Saturday 6 December, 2008

Terrorists claim more casualties as heads roll in Congress



The Congress led UPA Government at the Centre has finally found itself under pressure to act. After the second attack in New Delhi months ago, the government promised to set up an anti-terror agency and Cabinet Minister Kapil Sibal assured the nation that the government was moving its feet. It turns out that those feet were made of solid lead.

Stung to the quick by public outrage over the Mumbai terror attacks, the Congress has had to remove the most notorious of its lazy figureheads. Senior Gandhi family loyalist Shivraj Patil, having disgraced the Home Ministry for four long years, has had to put in his papers. The same fate has befallen Vilasrao Desmukh, who between hopping socialite parties in South Mumbai and pushing for his son's movie career, has never taken affairs of state very seriously.

There are two questions here, one obvious and the other more subtle. The obvious question is why the underperformers in question had not been previously removed. Does it take scores of terrorist attacks, culminating in a 60 hour showdown in the financial capital of the country to remove a Union Minister who, time and again, has been rated as the worst government functionary, a man who has neither administrative ability, political acumen nor mass support.

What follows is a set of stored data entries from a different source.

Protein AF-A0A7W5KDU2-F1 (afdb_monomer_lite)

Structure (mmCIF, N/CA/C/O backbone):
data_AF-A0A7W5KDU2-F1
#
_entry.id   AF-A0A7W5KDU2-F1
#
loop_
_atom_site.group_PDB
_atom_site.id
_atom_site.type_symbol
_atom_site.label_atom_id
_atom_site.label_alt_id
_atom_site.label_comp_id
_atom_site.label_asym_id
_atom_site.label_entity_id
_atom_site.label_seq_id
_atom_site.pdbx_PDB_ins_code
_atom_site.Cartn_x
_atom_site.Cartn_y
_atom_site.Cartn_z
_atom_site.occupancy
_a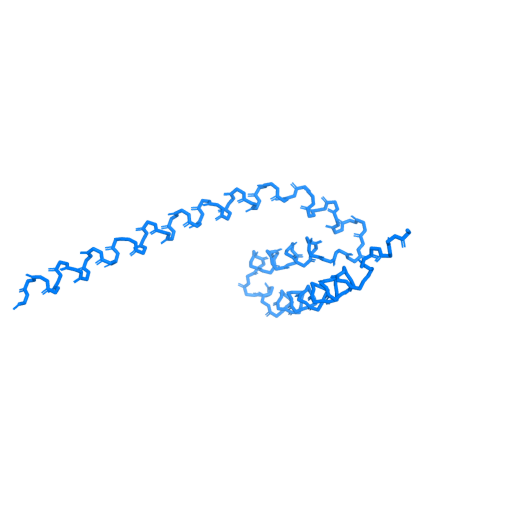tom_site.B_iso_or_equiv
_atom_site.auth_seq_id
_atom_site.auth_comp_id
_atom_site.auth_asym_id
_atom_site.auth_atom_id
_atom_site.pdbx_PDB_model_num
ATOM 1 N N . MET A 1 1 ? -26.360 -15.350 -29.756 1.00 36.59 1 MET A N 1
ATOM 2 C CA . MET A 1 1 ? -24.953 -14.897 -29.803 1.00 36.59 1 MET A CA 1
ATOM 3 C C . MET A 1 1 ? -24.872 -13.574 -29.067 1.00 36.59 1 MET A C 1
ATOM 5 O O . MET A 1 1 ? -25.162 -12.534 -29.641 1.00 36.59 1 MET A O 1
ATOM 9 N N . THR A 1 2 ? -24.607 -13.634 -27.766 1.00 33.47 2 THR A N 1
ATOM 10 C CA . THR A 1 2 ? -24.622 -12.469 -26.876 1.00 33.47 2 THR A CA 1
ATOM 11 C C . THR A 1 2 ? -23.213 -11.895 -26.827 1.00 33.47 2 THR A C 1
ATOM 13 O O . THR A 1 2 ? -22.287 -12.570 -26.385 1.00 33.47 2 THR A O 1
ATOM 16 N N . ARG A 1 3 ? -23.040 -10.677 -27.344 1.00 37.56 3 ARG A N 1
ATOM 17 C CA . ARG A 1 3 ? -21.787 -9.920 -27.290 1.00 37.56 3 ARG A CA 1
ATOM 18 C C . ARG A 1 3 ? -21.576 -9.487 -25.838 1.00 37.56 3 ARG A C 1
ATOM 20 O O . ARG A 1 3 ? -22.179 -8.517 -25.395 1.00 37.56 3 ARG A O 1
ATOM 27 N N . VAL A 1 4 ? -20.801 -10.269 -25.090 1.00 44.28 4 VAL A N 1
ATOM 28 C CA . VAL A 1 4 ? -20.381 -9.919 -23.729 1.00 44.28 4 VAL A CA 1
ATOM 29 C C . VAL A 1 4 ? -19.494 -8.676 -23.802 1.00 44.28 4 VAL A C 1
ATOM 31 O O . VAL A 1 4 ? -18.677 -8.517 -24.709 1.00 44.28 4 VAL A O 1
ATOM 34 N N . VAL A 1 5 ? -19.760 -7.773 -22.870 1.00 47.09 5 VAL A N 1
ATOM 35 C CA . VAL A 1 5 ? -19.238 -6.421 -22.715 1.00 47.09 5 VAL A CA 1
ATOM 36 C C . VAL A 1 5 ? -17.711 -6.447 -22.599 1.00 47.09 5 VAL A C 1
ATOM 38 O O . VAL A 1 5 ? -17.168 -6.866 -21.586 1.00 47.09 5 VAL A O 1
ATOM 41 N N . ALA A 1 6 ? -17.014 -6.015 -23.650 1.00 47.62 6 ALA A N 1
ATOM 42 C CA . ALA A 1 6 ? -15.558 -5.839 -23.649 1.00 47.62 6 ALA A CA 1
ATOM 43 C C . ALA A 1 6 ? -15.127 -4.419 -23.221 1.00 47.62 6 ALA A C 1
ATOM 45 O O . ALA A 1 6 ? -13.935 -4.141 -23.175 1.00 47.62 6 ALA A O 1
ATOM 46 N N . ASN A 1 7 ? -16.078 -3.523 -22.922 1.00 42.59 7 ASN A N 1
ATOM 47 C CA . ASN A 1 7 ? -15.783 -2.124 -22.589 1.00 42.59 7 ASN A CA 1
ATOM 48 C C . ASN A 1 7 ? -15.504 -1.884 -21.097 1.00 42.59 7 ASN A C 1
ATOM 50 O O . ASN A 1 7 ? -14.665 -1.047 -20.788 1.00 42.59 7 ASN A O 1
ATOM 54 N N . ASP A 1 8 ? -16.111 -2.644 -20.182 1.00 39.59 8 ASP A N 1
ATOM 55 C CA . ASP A 1 8 ? -16.000 -2.355 -18.739 1.00 39.59 8 ASP A CA 1
ATOM 56 C C . ASP A 1 8 ? -14.632 -2.732 -18.138 1.00 39.59 8 ASP A C 1
ATOM 58 O O . ASP A 1 8 ? -14.252 -2.244 -17.078 1.00 39.59 8 ASP A O 1
ATOM 62 N N . VAL A 1 9 ? -13.855 -3.587 -18.814 1.00 49.47 9 VAL A N 1
ATOM 63 C CA . VAL A 1 9 ? -12.511 -3.994 -18.358 1.00 49.47 9 VAL A CA 1
ATOM 64 C C . VAL A 1 9 ? -11.446 -2.957 -18.742 1.00 49.47 9 VAL A C 1
ATOM 66 O O . VAL A 1 9 ? -10.432 -2.829 -18.059 1.00 49.47 9 VAL A O 1
ATOM 69 N N . ALA A 1 10 ? -11.672 -2.194 -19.816 1.00 50.81 10 ALA A N 1
ATOM 70 C CA . ALA A 1 10 ? -10.711 -1.210 -20.311 1.00 50.81 10 ALA A CA 1
ATOM 71 C C . ALA A 1 10 ? -10.701 0.079 -19.472 1.00 50.81 10 ALA A C 1
ATOM 73 O O . ALA A 1 10 ? -9.630 0.633 -19.235 1.00 50.81 10 ALA A O 1
ATOM 74 N N . GLU A 1 11 ? -11.864 0.528 -18.985 1.00 52.19 11 GLU A N 1
ATOM 75 C CA . GLU A 1 11 ? -11.960 1.742 -18.158 1.00 52.19 11 GLU A CA 1
ATOM 76 C C . GLU A 1 11 ? -11.340 1.542 -16.768 1.00 52.19 11 GLU A C 1
ATOM 78 O O . GLU A 1 11 ? -10.561 2.379 -16.320 1.00 52.19 11 GLU A O 1
ATOM 83 N N . GLY A 1 12 ? -11.585 0.393 -16.127 1.00 60.47 12 GLY A N 1
ATOM 84 C CA . GLY A 1 12 ? -10.978 0.078 -14.829 1.00 60.47 12 GLY A CA 1
ATOM 85 C C . GLY A 1 12 ? -9.458 -0.102 -14.898 1.00 60.47 12 GLY A C 1
ATOM 86 O O . GLY A 1 12 ? -8.751 0.277 -13.973 1.00 60.47 12 GLY A O 1
ATOM 87 N N . GLY A 1 13 ? -8.925 -0.638 -16.001 1.00 64.12 13 GLY A N 1
ATOM 88 C CA . GLY A 1 13 ? -7.476 -0.778 -16.181 1.00 64.12 13 GLY A CA 1
ATOM 89 C C . GLY A 1 13 ? -6.749 0.558 -16.369 1.00 64.12 13 GLY A C 1
ATOM 90 O O . GLY A 1 13 ? -5.625 0.712 -15.893 1.00 64.12 13 GLY A O 1
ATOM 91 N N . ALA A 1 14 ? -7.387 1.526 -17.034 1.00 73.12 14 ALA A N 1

The weakness of the UPA government actually follows from a political culture created way back in 2004. After the rousing victory of the Congress and its allies, the winners took the extraordinary step of excluding the enthusiastic new leaders from the administration. Those such as Ambika Soni, Jaipal Reddy and even Kapil Sibal were either excluded from the ministry altogether or pushed into unimportant positions. Young leaders such as Milind Deora, Jyotiraditya Scindia, Sachin Pilot and Jitin Prasad were also kept away, for fear that they would steal the thunder from the Congress' highly unintelligent heir apparent: Rahul baba. Instead the group of people who were summoned to New Delhi to govern the country were mostly die hard Gandhi loyalists, leaders of a bygone era. The plan was to make the country slide backwards into 1980.

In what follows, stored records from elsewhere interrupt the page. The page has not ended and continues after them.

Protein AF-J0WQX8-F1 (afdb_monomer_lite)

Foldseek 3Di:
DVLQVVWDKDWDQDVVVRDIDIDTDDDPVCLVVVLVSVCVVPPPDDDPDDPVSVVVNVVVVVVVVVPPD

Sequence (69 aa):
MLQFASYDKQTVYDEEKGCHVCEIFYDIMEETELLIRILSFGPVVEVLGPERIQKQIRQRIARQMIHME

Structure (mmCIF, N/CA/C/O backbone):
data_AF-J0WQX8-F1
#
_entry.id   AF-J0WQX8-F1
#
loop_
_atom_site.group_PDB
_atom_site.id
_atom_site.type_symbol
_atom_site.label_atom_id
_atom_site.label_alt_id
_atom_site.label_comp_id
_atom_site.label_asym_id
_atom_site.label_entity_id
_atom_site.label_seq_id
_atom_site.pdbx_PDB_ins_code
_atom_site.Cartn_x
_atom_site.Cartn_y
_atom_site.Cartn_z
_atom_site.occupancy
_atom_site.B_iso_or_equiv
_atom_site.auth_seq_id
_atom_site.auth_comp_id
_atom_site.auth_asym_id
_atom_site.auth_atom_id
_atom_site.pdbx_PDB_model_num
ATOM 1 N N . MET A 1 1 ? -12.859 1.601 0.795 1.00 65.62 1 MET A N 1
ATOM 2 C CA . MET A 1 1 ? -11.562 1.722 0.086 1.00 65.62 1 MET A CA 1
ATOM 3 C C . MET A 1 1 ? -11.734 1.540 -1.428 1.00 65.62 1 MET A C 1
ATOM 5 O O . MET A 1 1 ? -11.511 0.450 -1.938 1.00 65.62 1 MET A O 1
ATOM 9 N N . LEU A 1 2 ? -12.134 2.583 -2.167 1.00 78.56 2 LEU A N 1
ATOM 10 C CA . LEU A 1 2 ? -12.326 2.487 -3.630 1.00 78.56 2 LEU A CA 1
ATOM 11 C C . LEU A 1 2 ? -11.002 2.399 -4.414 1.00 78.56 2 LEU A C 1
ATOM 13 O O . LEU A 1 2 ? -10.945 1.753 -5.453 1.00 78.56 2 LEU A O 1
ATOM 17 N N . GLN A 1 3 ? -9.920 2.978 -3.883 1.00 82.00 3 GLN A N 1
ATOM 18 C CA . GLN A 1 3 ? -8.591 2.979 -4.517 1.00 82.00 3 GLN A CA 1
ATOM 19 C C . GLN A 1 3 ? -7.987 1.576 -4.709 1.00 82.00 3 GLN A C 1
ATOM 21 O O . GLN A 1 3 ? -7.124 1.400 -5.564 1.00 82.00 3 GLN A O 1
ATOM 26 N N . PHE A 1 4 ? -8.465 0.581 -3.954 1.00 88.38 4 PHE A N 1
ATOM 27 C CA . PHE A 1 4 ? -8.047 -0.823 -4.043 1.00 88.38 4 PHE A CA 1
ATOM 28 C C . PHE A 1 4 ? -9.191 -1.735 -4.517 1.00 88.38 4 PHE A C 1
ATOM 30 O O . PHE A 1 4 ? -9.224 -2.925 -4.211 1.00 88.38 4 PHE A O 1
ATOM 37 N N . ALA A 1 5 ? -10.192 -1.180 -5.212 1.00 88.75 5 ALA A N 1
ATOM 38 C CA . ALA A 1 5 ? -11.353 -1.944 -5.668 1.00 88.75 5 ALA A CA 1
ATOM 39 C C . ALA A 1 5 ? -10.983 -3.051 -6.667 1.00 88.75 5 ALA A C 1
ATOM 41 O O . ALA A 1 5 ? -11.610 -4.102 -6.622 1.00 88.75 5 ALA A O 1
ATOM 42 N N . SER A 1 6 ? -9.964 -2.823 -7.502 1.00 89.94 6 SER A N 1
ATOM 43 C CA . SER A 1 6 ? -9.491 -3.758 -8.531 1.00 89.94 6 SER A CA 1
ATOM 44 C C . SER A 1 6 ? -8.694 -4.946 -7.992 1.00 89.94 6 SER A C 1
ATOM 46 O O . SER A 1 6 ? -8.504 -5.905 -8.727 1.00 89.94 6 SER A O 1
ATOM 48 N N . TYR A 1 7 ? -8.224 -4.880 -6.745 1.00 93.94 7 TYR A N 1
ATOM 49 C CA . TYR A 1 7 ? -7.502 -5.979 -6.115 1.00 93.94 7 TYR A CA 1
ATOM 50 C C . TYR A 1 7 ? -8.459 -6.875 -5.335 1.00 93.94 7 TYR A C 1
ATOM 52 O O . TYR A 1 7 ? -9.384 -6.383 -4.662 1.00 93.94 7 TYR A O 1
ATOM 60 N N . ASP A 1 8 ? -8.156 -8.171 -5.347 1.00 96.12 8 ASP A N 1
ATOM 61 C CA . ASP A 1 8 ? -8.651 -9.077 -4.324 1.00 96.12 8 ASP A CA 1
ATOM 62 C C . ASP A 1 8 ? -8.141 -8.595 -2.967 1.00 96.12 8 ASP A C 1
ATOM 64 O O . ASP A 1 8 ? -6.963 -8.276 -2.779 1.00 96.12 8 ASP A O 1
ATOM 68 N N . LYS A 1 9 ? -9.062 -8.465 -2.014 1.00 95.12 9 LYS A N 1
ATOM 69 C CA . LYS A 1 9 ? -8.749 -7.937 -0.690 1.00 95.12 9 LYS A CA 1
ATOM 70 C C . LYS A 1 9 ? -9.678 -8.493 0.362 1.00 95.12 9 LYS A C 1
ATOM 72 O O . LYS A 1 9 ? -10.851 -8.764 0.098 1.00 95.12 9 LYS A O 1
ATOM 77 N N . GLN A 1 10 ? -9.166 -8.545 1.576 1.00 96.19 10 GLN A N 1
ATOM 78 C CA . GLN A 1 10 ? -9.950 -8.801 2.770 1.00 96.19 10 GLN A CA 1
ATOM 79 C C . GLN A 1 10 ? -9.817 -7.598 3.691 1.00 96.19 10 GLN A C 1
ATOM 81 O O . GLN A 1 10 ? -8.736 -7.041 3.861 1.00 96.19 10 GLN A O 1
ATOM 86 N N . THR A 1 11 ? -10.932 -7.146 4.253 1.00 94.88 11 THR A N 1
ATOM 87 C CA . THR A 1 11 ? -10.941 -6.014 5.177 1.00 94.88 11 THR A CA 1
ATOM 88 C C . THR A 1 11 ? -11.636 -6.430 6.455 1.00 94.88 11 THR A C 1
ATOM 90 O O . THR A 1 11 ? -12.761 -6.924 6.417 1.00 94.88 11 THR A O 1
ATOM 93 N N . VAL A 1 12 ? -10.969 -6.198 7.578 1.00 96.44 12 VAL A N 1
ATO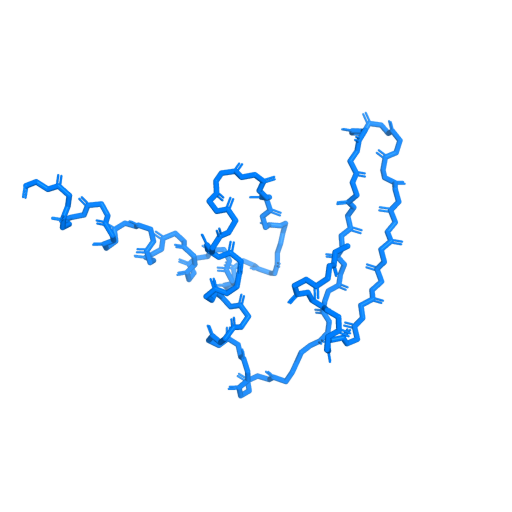M 94 C CA . VAL A 1 12 ? -11.507 -6.411 8.920 1.00 96.44 12 VAL A CA 1
ATOM 95 C C . VAL A 1 12 ? -11.475 -5.092 9.681 1.00 96.44 12 VAL A C 1
ATOM 97 O O . VAL A 1 12 ? -10.620 -4.240 9.432 1.00 96.44 12 VAL A O 1
ATOM 100 N N . TYR A 1 13 ? -12.446 -4.887 10.565 1.00 96.62 13 TYR A N 1
ATOM 101 C CA . TYR A 1 13 ? -12.402 -3.775 11.507 1.00 96.62 13 TYR A CA 1
ATOM 102 C C . TYR A 1 13 ? -11.695 -4.246 12.778 1.00 96.62 13 TYR A C 1
ATOM 104 O O . TYR A 1 13 ? -12.095 -5.247 13.366 1.00 96.62 13 TYR A O 1
ATOM 112 N N . ASP A 1 14 ? -10.621 -3.557 13.149 1.00 96.12 14 ASP A N 1
ATOM 113 C CA . ASP A 1 14 ? -9.894 -3.755 14.398 1.00 96.12 14 ASP A CA 1
ATOM 114 C C . ASP A 1 14 ? -10.515 -2.811 15.437 1.00 96.12 14 ASP A C 1
ATOM 116 O O . ASP A 1 14 ? -10.269 -1.602 15.417 1.00 96.12 14 ASP A O 1
ATOM 120 N N . GLU A 1 15 ? -11.386 -3.354 16.294 1.00 96.56 15 GLU A N 1
ATOM 121 C CA . GLU A 1 15 ? -12.095 -2.579 17.320 1.00 96.56 15 GLU A CA 1
ATOM 122 C C . GLU A 1 15 ? -11.140 -1.979 18.358 1.00 96.56 15 GLU A C 1
ATOM 124 O O . GLU A 1 15 ? -11.372 -0.864 18.823 1.00 96.56 15 GLU A O 1
ATOM 129 N N . GLU A 1 16 ? -10.045 -2.673 18.687 1.00 95.94 16 GLU A N 1
ATOM 130 C CA . GLU A 1 16 ? -9.064 -2.201 19.670 1.00 95.94 16 GLU A CA 1
ATOM 131 C C . GLU A 1 16 ? -8.317 -0.967 19.159 1.00 95.94 16 GLU A C 1
ATOM 133 O O . GLU A 1 16 ? -8.090 -0.013 19.904 1.00 95.94 16 GLU A O 1
ATOM 138 N N . LYS A 1 17 ? -7.957 -0.962 17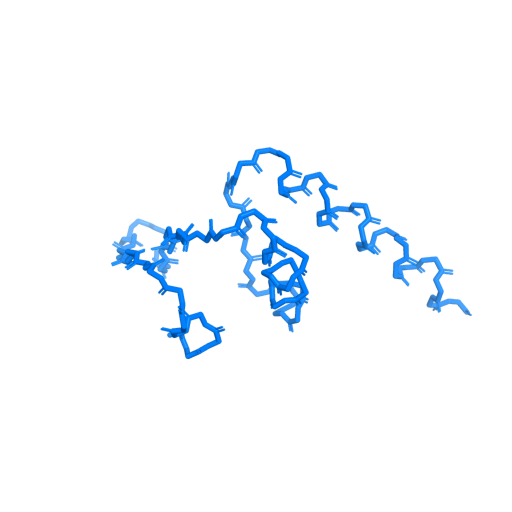.871 1.00 92.12 17 LYS A N 1
ATOM 139 C CA . LYS A 1 17 ? -7.272 0.170 17.227 1.00 92.12 17 LYS A CA 1
ATOM 140 C C . LYS A 1 17 ? -8.227 1.199 16.627 1.00 92.12 17 LYS A C 1
ATOM 142 O O . LYS A 1 17 ? -7.779 2.260 16.190 1.00 92.12 17 LYS A O 1
ATOM 147 N N . GLY A 1 18 ? -9.521 0.893 16.571 1.00 95.50 18 GLY A N 1
ATOM 148 C CA . GLY A 1 18 ? -10.545 1.736 15.960 1.00 95.50 18 GLY A CA 1
ATOM 149 C C . GLY A 1 18 ? -10.330 1.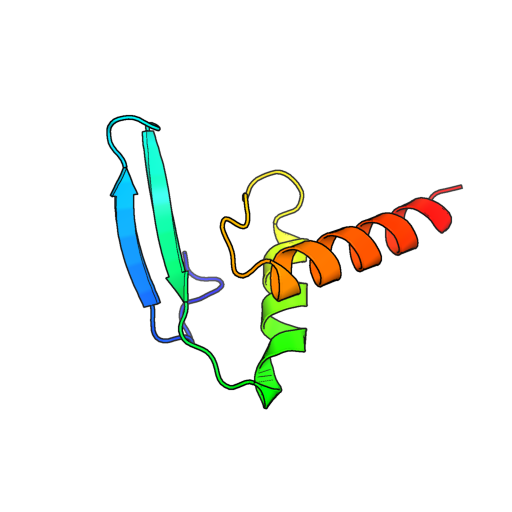975 14.462 1.00 95.50 18 GLY A C 1
ATOM 150 O O . GLY A 1 18 ? -10.738 3.019 13.948 1.00 95.50 18 GLY A O 1
ATOM 151 N N . CYS A 1 19 ? -9.676 1.053 13.750 1.00 94.38 19 CYS A N 1
ATOM 152 C CA . CYS A 1 19 ? -9.287 1.231 12.350 1.00 94.38 19 CYS A CA 1
ATOM 153 C C . CYS A 1 19 ? -9.602 0.002 11.485 1.00 94.38 19 CYS A C 1
ATOM 155 O O . CYS A 1 19 ? -9.873 -1.089 11.977 1.00 94.38 19 CYS A O 1
ATOM 157 N N . HIS A 1 20 ? -9.588 0.176 10.161 1.00 93.94 20 HIS A N 1
ATOM 158 C CA . HIS A 1 20 ? -9.737 -0.940 9.228 1.00 93.94 20 HIS A CA 1
ATOM 159 C C . HIS A 1 20 ? -8.370 -1.476 8.815 1.00 93.94 20 HIS A C 1
ATOM 161 O O . HIS A 1 20 ? -7.543 -0.729 8.291 1.00 93.94 20 HIS A O 1
ATOM 167 N N . VAL A 1 21 ? -8.177 -2.784 8.966 1.00 95.25 21 VAL A N 1
ATOM 168 C CA . VAL A 1 21 ? -7.018 -3.498 8.430 1.00 95.25 21 VAL A CA 1
ATOM 169 C C . VAL A 1 21 ? -7.420 -4.131 7.105 1.00 95.25 21 VAL A C 1
ATOM 171 O O . VAL A 1 21 ? -8.441 -4.814 7.015 1.00 95.25 21 VAL A O 1
ATOM 174 N N . CYS A 1 22 ? -6.632 -3.874 6.064 1.00 95.25 22 CYS A N 1
ATOM 175 C CA . CYS A 1 22 ? -6.870 -4.377 4.717 1.00 95.25 22 CYS A CA 1
ATOM 176 C C . CYS A 1 22 ? -5.687 -5.239 4.272 1.00 95.25 22 CYS A C 1
ATOM 178 O O . CYS A 1 22 ? -4.558 -4.753 4.207 1.00 95.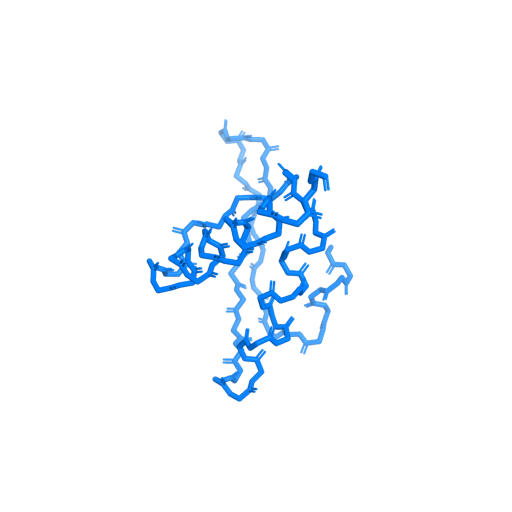25 22 CYS A O 1
ATOM 180 N N . GLU A 1 23 ? -5.958 -6.498 3.951 1.00 96.62 23 GLU A N 1
ATOM 181 C CA . GLU A 1 23 ? -5.023 -7.393 3.279 1.00 96.62 23 GLU A CA 1
ATOM 182 C C . GLU A 1 23 ? -5.300 -7.350 1.776 1.00 96.62 23 GLU A C 1
ATOM 184 O O . GLU A 1 23 ? -6.449 -7.479 1.352 1.00 96.62 23 GLU A O 1
ATOM 189 N N . ILE A 1 24 ? -4.257 -7.117 0.977 1.00 95.88 24 ILE A N 1
ATOM 190 C CA . ILE A 1 24 ? -4.352 -6.928 -0.473 1.00 95.88 24 ILE A CA 1
ATOM 191 C C . ILE A 1 24 ? -3.560 -8.034 -1.161 1.00 95.88 24 ILE A C 1
ATOM 193 O O . ILE A 1 24 ? -2.356 -8.174 -0.934 1.00 95.88 24 ILE A O 1
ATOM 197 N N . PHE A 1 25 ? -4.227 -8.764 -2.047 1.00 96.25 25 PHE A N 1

The second, more subtle question is what actually impelled the government to act to remove its senior functionaries. Was it public pressure or media pressure? There is an uncomfortable class war issue underlying the Mumbai episode that needs to be addressed. After the 26/11 attacks, those in the elite media realized that their own lives were under threat as well and that their support for the human rights of terrorists had not earned them sympathy of radical Jihadis. Much to their horror, they figured out that terrorists understood the power of symbolism and henceforth would be more likely to attack "high value targets" instead of taking the cheaper human lives on footpaths and temples. Notice that the media, the fourth estate of democracy, is actually the least democratic of all. Ironically enough, it always seems to be the most democratic of them all...the true voice of the people. Therein lies the danger.